Your goal: Write out the data exactly from its first line onward, ending with the line in which "ATOM 10 C CA" appears.

*** Opening of Extracted entries ***

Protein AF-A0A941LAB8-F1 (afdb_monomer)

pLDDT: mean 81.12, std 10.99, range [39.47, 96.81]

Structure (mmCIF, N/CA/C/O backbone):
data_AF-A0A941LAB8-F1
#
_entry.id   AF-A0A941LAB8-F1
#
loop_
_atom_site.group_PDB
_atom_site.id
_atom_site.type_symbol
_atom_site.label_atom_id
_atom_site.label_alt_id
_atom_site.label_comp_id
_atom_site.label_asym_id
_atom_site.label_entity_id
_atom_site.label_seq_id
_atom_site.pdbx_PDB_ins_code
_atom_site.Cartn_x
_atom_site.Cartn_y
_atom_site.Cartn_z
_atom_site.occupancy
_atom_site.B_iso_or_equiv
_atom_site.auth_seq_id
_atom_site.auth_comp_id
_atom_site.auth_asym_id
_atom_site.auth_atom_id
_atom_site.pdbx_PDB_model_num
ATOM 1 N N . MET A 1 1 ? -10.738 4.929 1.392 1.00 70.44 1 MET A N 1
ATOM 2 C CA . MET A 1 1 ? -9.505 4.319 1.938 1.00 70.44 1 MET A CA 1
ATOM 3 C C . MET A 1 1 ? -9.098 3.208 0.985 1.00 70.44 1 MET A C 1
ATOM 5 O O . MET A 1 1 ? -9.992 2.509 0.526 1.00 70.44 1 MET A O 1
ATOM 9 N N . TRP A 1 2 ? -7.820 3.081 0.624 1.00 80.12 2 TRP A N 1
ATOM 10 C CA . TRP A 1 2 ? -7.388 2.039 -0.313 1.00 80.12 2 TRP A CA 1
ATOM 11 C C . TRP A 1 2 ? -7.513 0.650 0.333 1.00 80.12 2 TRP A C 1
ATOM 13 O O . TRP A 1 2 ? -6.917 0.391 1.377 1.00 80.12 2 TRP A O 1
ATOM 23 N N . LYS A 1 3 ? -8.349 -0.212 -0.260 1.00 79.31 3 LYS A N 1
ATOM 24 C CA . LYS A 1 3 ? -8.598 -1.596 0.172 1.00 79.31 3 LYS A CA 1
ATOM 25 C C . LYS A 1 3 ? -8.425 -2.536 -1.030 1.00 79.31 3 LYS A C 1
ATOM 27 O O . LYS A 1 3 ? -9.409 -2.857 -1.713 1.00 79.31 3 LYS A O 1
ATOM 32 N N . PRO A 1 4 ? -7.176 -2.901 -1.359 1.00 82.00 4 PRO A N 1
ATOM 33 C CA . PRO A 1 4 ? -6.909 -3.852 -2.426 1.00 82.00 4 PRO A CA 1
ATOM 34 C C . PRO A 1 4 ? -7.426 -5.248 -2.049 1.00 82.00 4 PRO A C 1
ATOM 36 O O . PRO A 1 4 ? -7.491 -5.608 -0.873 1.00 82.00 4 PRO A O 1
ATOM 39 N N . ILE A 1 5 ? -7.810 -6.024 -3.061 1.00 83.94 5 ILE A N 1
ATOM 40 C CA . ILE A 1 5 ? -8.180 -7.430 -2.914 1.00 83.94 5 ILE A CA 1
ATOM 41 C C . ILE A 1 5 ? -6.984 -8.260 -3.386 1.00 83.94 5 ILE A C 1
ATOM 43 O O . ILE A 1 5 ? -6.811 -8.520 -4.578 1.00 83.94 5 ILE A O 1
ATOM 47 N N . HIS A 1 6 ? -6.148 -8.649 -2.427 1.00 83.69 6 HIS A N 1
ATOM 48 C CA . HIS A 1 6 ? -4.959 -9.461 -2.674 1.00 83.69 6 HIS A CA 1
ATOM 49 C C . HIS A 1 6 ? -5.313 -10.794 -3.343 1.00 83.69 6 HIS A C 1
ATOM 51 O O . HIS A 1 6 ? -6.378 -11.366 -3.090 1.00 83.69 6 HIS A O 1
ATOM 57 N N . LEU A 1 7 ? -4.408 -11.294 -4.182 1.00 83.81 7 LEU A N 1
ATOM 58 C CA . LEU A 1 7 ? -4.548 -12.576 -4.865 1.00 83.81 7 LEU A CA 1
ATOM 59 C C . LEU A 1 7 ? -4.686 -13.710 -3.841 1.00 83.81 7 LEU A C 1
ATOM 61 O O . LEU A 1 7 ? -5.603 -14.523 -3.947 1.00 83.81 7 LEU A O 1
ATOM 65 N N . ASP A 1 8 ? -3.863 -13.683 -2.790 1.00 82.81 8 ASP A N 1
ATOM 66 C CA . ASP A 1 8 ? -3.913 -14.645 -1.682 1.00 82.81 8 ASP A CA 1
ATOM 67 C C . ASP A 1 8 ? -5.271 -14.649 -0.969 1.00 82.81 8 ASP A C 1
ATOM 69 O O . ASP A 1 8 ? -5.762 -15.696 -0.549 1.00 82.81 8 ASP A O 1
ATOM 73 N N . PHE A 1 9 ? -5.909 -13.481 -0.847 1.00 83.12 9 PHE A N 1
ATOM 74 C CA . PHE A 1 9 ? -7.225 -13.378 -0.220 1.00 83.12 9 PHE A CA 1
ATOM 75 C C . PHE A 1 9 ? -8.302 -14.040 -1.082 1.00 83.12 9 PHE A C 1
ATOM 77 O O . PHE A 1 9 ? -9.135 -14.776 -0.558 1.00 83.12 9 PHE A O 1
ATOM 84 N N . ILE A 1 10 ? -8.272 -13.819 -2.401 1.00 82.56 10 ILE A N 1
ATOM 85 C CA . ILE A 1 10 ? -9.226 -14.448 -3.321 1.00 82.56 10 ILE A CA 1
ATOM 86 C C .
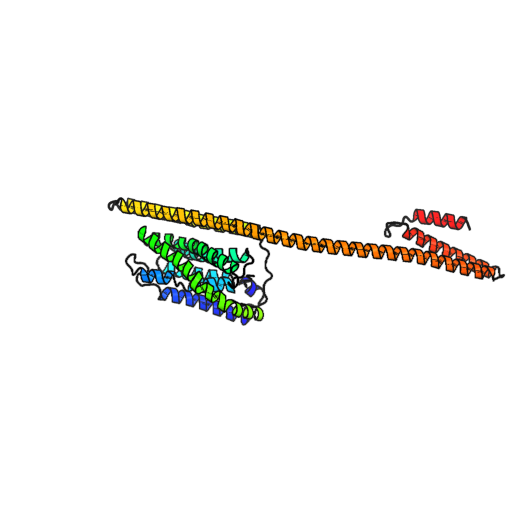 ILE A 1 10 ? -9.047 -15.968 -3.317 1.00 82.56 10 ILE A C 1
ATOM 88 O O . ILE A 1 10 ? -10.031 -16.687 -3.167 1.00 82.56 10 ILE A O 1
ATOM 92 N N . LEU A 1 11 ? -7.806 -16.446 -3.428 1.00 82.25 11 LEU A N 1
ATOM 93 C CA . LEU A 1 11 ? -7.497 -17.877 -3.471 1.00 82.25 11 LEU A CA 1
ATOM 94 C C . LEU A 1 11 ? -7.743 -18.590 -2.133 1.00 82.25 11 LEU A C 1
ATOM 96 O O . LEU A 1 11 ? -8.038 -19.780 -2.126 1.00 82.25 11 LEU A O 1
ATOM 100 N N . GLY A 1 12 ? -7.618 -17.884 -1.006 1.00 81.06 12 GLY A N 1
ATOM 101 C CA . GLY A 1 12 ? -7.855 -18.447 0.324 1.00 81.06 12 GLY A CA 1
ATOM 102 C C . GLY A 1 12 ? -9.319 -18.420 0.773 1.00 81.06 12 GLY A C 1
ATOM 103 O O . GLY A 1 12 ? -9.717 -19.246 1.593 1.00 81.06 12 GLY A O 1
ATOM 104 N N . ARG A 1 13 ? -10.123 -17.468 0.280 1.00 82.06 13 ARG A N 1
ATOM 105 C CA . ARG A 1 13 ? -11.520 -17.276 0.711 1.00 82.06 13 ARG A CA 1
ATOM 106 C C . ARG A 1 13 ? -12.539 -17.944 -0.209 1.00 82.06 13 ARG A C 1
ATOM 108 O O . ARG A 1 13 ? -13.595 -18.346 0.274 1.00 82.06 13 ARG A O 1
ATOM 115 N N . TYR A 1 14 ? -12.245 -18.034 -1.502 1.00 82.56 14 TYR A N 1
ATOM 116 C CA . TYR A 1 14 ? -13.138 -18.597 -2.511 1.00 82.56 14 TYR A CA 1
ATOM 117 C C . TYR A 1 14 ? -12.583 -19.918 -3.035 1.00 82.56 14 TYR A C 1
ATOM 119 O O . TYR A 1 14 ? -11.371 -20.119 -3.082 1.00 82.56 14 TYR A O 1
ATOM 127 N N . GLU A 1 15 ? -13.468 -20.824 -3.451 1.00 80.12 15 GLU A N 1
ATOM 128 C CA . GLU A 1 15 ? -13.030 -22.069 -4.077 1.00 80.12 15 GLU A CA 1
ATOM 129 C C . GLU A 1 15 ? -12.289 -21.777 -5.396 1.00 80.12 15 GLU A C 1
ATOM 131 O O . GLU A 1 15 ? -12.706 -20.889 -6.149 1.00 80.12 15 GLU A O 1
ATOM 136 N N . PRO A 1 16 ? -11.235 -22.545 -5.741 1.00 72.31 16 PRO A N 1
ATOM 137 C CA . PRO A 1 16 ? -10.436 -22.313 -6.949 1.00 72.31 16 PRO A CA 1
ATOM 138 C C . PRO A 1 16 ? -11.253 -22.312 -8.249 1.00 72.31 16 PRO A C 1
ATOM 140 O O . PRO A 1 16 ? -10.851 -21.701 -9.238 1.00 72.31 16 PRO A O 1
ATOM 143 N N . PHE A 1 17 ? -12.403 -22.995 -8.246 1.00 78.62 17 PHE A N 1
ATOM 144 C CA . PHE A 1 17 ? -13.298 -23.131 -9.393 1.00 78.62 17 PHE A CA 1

*** Close of Extracted entries ***

The answer:
Protein AF-A0A941LAB8-F1 (afdb_monomer)

pLDDT: mean 81.12, std 10.99, range [39.47, 96.81]

Structure (mmCIF, N/CA/C/O backbone):
data_AF-A0A941LAB8-F1
#
_entry.id   AF-A0A941LAB8-F1
#
loop_
_atom_site.group_PDB
_atom_site.id
_atom_site.type_symbol
_atom_site.label_atom_id
_atom_site.label_alt_id
_atom_site.label_comp_id
_atom_site.label_asym_id
_atom_site.label_entity_id
_atom_site.label_seq_id
_atom_site.pdbx_PDB_ins_code
_atom_site.Cartn_x
_atom_site.Cartn_y
_atom_site.Cartn_z
_atom_site.occupancy
_atom_site.B_iso_or_equiv
_atom_site.auth_seq_id
_atom_site.auth_comp_id
_atom_site.auth_asym_id
_atom_site.auth_atom_id
_atom_site.pdbx_PDB_model_num
ATOM 1 N N . MET A 1 1 ? -10.738 4.929 1.392 1.00 70.44 1 MET A N 1
ATOM 2 C CA . MET A 1 1 ? -9.505 4.319 1.938 1.00 70.44 1 MET A CA 1
ATOM 3 C C . MET A 1 1 ? -9.098 3.208 0.985 1.00 70.44 1 MET A C 1
ATOM 5 O O . MET A 1 1 ? -9.992 2.509 0.526 1.00 70.44 1 MET A O 1
ATOM 9 N N . TRP A 1 2 ? -7.820 3.081 0.624 1.00 80.12 2 TRP A N 1
ATOM 10 C CA . TRP A 1 2 ? -7.388 2.039 -0.313 1.00 80.12 2 TRP A CA 1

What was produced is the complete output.